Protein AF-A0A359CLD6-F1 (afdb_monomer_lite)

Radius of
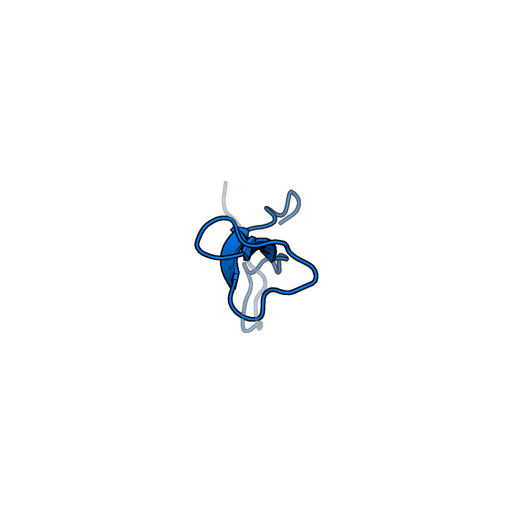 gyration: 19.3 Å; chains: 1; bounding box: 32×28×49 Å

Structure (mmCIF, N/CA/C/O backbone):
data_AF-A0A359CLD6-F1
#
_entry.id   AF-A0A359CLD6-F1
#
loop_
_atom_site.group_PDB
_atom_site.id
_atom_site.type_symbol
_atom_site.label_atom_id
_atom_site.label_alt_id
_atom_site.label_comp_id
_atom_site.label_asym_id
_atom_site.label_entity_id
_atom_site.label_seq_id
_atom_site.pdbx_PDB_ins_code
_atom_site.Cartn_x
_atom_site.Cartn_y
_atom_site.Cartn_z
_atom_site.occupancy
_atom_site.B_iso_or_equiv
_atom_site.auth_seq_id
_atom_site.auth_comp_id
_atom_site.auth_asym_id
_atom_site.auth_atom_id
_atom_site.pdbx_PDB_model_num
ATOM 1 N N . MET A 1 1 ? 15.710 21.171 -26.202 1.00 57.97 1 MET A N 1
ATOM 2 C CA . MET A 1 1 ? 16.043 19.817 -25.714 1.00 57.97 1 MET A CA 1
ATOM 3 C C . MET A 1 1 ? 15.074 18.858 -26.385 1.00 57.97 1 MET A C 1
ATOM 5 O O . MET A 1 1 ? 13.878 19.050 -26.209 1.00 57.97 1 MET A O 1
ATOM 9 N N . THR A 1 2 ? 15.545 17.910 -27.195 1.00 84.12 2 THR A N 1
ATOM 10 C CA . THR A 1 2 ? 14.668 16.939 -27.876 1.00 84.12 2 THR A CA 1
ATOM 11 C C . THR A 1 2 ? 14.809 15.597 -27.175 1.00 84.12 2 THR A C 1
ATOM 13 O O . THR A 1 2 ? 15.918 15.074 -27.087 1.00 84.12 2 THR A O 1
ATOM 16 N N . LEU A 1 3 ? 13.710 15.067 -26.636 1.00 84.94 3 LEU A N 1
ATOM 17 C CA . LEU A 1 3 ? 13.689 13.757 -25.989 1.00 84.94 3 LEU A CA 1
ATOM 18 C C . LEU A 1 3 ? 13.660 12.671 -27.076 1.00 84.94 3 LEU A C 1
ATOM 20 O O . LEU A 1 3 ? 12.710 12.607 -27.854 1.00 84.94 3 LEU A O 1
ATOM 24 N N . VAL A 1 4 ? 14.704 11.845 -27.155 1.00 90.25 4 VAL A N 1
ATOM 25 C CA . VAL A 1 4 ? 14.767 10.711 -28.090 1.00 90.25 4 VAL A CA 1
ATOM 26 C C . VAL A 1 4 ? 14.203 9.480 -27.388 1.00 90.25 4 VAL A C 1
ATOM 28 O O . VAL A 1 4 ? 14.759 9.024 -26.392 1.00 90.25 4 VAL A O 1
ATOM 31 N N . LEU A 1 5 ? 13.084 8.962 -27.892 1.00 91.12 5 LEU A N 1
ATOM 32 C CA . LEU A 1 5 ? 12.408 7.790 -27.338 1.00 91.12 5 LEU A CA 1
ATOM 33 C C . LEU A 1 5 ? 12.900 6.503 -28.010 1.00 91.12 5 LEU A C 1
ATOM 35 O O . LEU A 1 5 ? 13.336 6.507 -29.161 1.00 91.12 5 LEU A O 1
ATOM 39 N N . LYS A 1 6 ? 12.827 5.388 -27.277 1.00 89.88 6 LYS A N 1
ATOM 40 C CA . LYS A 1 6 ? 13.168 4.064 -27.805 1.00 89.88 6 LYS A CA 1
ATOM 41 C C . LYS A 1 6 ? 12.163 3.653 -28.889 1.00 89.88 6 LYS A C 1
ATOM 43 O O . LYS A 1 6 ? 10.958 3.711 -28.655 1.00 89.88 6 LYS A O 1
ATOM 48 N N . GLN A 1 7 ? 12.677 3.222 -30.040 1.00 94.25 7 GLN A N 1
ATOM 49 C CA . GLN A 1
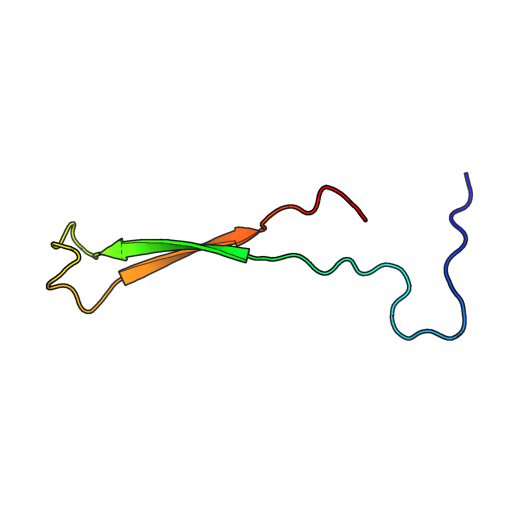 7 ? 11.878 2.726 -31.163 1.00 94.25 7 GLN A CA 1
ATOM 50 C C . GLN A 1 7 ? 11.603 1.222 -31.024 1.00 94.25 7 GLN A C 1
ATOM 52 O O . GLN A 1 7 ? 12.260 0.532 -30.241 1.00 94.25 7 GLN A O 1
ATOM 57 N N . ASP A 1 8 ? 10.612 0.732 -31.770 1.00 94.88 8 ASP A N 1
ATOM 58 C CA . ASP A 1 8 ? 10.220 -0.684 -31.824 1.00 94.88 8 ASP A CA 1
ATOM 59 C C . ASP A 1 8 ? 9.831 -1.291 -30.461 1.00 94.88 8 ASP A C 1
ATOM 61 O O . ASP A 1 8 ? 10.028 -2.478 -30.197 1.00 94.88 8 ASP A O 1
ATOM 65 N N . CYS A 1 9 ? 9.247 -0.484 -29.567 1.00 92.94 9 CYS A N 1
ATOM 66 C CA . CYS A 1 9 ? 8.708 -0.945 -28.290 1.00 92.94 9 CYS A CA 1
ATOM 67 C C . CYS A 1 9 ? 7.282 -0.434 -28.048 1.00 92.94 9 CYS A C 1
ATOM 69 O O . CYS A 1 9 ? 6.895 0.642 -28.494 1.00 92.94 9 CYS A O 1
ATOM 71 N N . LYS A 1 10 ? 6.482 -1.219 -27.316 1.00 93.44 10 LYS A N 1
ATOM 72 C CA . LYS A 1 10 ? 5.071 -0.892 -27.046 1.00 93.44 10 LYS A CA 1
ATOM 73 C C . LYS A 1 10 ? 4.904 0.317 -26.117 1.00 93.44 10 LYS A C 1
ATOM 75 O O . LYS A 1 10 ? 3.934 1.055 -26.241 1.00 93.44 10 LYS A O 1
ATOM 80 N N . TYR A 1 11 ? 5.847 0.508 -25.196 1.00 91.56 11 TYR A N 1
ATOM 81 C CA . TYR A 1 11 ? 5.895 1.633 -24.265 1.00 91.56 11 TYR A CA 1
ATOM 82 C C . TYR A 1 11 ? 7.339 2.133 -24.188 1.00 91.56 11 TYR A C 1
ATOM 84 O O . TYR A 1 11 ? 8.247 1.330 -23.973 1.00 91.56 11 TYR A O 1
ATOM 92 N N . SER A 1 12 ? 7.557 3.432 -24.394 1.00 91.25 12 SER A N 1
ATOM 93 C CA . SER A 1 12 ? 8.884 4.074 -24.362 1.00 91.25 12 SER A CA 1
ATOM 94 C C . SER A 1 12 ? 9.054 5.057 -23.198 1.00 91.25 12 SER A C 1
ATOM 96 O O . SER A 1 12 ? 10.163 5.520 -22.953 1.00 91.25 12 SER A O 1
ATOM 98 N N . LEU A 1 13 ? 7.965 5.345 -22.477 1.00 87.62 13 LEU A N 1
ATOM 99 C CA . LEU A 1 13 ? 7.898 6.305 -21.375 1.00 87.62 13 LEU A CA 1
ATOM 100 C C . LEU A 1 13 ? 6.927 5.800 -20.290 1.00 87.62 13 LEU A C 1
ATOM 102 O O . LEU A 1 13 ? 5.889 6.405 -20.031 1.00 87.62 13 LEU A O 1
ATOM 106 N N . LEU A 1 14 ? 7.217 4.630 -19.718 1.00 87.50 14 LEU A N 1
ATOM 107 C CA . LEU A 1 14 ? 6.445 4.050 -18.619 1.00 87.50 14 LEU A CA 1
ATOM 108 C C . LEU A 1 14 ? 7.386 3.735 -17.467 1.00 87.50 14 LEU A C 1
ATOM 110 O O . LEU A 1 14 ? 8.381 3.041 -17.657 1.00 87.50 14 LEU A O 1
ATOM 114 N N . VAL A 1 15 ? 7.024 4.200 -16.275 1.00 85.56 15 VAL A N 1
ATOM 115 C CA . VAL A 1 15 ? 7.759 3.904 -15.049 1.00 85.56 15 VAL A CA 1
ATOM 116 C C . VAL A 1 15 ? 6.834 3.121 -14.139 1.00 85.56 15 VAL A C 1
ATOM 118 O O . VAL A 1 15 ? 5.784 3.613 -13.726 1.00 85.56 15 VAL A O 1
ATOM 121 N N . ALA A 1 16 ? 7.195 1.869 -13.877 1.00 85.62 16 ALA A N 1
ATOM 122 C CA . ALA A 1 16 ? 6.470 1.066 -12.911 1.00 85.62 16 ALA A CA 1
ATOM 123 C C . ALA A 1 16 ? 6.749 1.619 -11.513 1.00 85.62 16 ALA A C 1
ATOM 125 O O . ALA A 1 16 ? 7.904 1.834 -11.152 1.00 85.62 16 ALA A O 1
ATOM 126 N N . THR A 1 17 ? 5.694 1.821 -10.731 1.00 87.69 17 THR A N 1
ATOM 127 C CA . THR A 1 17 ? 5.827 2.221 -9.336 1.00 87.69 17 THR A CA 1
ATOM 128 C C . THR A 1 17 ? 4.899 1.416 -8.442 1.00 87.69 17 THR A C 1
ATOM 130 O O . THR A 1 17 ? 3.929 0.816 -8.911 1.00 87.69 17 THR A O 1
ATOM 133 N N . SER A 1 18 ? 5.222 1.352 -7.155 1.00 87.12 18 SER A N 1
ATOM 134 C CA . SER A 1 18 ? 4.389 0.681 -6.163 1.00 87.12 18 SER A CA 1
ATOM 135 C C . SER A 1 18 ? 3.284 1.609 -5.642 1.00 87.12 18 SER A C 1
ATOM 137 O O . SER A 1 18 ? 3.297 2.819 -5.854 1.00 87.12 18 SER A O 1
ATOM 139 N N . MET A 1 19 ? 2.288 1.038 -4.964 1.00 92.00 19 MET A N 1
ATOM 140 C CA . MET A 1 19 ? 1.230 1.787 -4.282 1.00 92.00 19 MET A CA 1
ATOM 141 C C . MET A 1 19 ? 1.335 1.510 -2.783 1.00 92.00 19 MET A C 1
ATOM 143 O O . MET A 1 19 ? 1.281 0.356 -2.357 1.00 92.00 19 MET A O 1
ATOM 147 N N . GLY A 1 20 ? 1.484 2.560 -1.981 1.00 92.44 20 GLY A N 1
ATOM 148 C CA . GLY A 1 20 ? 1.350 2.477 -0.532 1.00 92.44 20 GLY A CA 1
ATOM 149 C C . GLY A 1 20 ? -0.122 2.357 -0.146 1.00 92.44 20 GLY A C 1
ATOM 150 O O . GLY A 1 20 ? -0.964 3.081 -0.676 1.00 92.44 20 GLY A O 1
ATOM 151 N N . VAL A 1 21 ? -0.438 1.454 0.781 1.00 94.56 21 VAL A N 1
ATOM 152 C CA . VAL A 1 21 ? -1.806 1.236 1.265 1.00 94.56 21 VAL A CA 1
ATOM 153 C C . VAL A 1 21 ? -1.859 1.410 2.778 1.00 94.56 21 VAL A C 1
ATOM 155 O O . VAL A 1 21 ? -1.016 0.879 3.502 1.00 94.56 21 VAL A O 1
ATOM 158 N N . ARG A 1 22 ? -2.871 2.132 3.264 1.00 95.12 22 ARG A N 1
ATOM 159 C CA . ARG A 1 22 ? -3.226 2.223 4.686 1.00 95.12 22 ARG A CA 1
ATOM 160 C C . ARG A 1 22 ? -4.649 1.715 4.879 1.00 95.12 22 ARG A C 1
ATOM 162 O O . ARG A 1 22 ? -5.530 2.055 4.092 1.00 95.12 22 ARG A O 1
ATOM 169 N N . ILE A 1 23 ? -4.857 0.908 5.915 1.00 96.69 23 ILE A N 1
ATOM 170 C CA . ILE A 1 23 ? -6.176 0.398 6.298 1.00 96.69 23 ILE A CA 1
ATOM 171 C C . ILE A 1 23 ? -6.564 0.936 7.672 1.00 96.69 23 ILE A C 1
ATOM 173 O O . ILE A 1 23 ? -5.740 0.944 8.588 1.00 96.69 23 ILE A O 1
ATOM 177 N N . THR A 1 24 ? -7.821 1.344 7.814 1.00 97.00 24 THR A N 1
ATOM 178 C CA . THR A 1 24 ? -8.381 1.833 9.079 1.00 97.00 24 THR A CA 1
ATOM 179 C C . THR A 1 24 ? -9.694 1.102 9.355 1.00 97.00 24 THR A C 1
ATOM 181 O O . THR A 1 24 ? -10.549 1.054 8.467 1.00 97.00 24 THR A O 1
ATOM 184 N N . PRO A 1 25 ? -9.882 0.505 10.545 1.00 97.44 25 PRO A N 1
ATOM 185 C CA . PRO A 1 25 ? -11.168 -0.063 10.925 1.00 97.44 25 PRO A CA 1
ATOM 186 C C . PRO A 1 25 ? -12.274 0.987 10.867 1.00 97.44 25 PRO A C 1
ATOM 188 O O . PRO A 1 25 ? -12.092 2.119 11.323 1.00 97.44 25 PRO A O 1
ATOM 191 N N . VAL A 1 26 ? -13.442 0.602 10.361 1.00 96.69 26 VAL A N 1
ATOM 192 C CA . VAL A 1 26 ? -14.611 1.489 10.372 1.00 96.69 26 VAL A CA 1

PROBLEM DETAILS: From the entries above, return exactly the line containing "ATOM 128 C C", the line containing "ATOM 170 C CA", and all lines between, and nothing else.

ANSWER FOR THIS EXERCISE:
ATOM 128 C C . THR A 1 17 ? 4.899 1.416 -8.442 1.00 87.69 17 THR A C 1
ATOM 130 O O . THR A 1 17 ? 3.929 0.816 -8.911 1.00 87.69 17 THR A O 1
ATOM 133 N N . SER A 1 18 ? 5.222 1.352 -7.155 1.00 87.12 18 SER A N 1
ATOM 134 C CA . SER A 1 18 ? 4.389 0.681 -6.163 1.00 87.12 18 SER A CA 1
ATOM 135 C C . SER A 1 18 ? 3.284 1.609 -5.642 1.00 87.12 18 SER A C 1
ATOM 137 O O . SER A 1 18 ? 3.297 2.819 -5.854 1.00 87.12 18 SER A O 1
ATOM 139 N N . MET A 1 19 ? 2.288 1.038 -4.964 1.00 92.00 19 MET A N 1
ATOM 140 C CA . MET A 1 19 ? 1.230 1.787 -4.282 1.00 92.00 19 MET A CA 1
ATOM 141 C C . MET A 1 19 ? 1.335 1.510 -2.783 1.00 92.00 19 MET A C 1
ATOM 143 O O . MET A 1 19 ? 1.281 0.356 -2.357 1.00 92.00 19 MET A O 1
ATOM 147 N N . GLY A 1 20 ? 1.484 2.560 -1.981 1.00 92.44 20 GLY A N 1
ATOM 148 C CA . GLY A 1 20 ? 1.350 2.477 -0.532 1.00 92.44 20 GLY A CA 1
ATOM 149 C C . GLY A 1 20 ? -0.122 2.357 -0.146 1.00 92.44 20 GLY A C 1
ATOM 150 O O . GLY A 1 20 ? -0.964 3.081 -0.676 1.00 92.44 20 GLY A O 1
ATOM 151 N N . VAL A 1 21 ? -0.438 1.454 0.781 1.00 94.56 21 VAL A N 1
ATOM 152 C CA . VAL A 1 21 ? -1.806 1.236 1.265 1.00 94.56 21 VAL A CA 1
ATOM 153 C C . VAL A 1 21 ? -1.859 1.410 2.778 1.00 94.56 21 VAL A C 1
ATOM 155 O O . VAL A 1 21 ? -1.016 0.879 3.502 1.00 94.56 21 VAL A O 1
ATOM 158 N N . ARG A 1 22 ? -2.871 2.132 3.264 1.00 95.12 22 ARG A N 1
ATOM 159 C CA . ARG A 1 22 ? -3.226 2.223 4.686 1.00 95.12 22 ARG A CA 1
ATOM 160 C C . ARG A 1 22 ? -4.649 1.715 4.879 1.00 95.12 22 ARG A C 1
ATOM 162 O O . ARG A 1 22 ? -5.530 2.055 4.092 1.00 95.12 22 ARG A O 1
ATOM 169 N N . ILE A 1 23 ? -4.857 0.908 5.915 1.00 96.69 23 ILE A N 1
ATOM 170 C CA . ILE A 1 23 ? -6.176 0.398 6.298 1.00 96.69 23 ILE A CA 1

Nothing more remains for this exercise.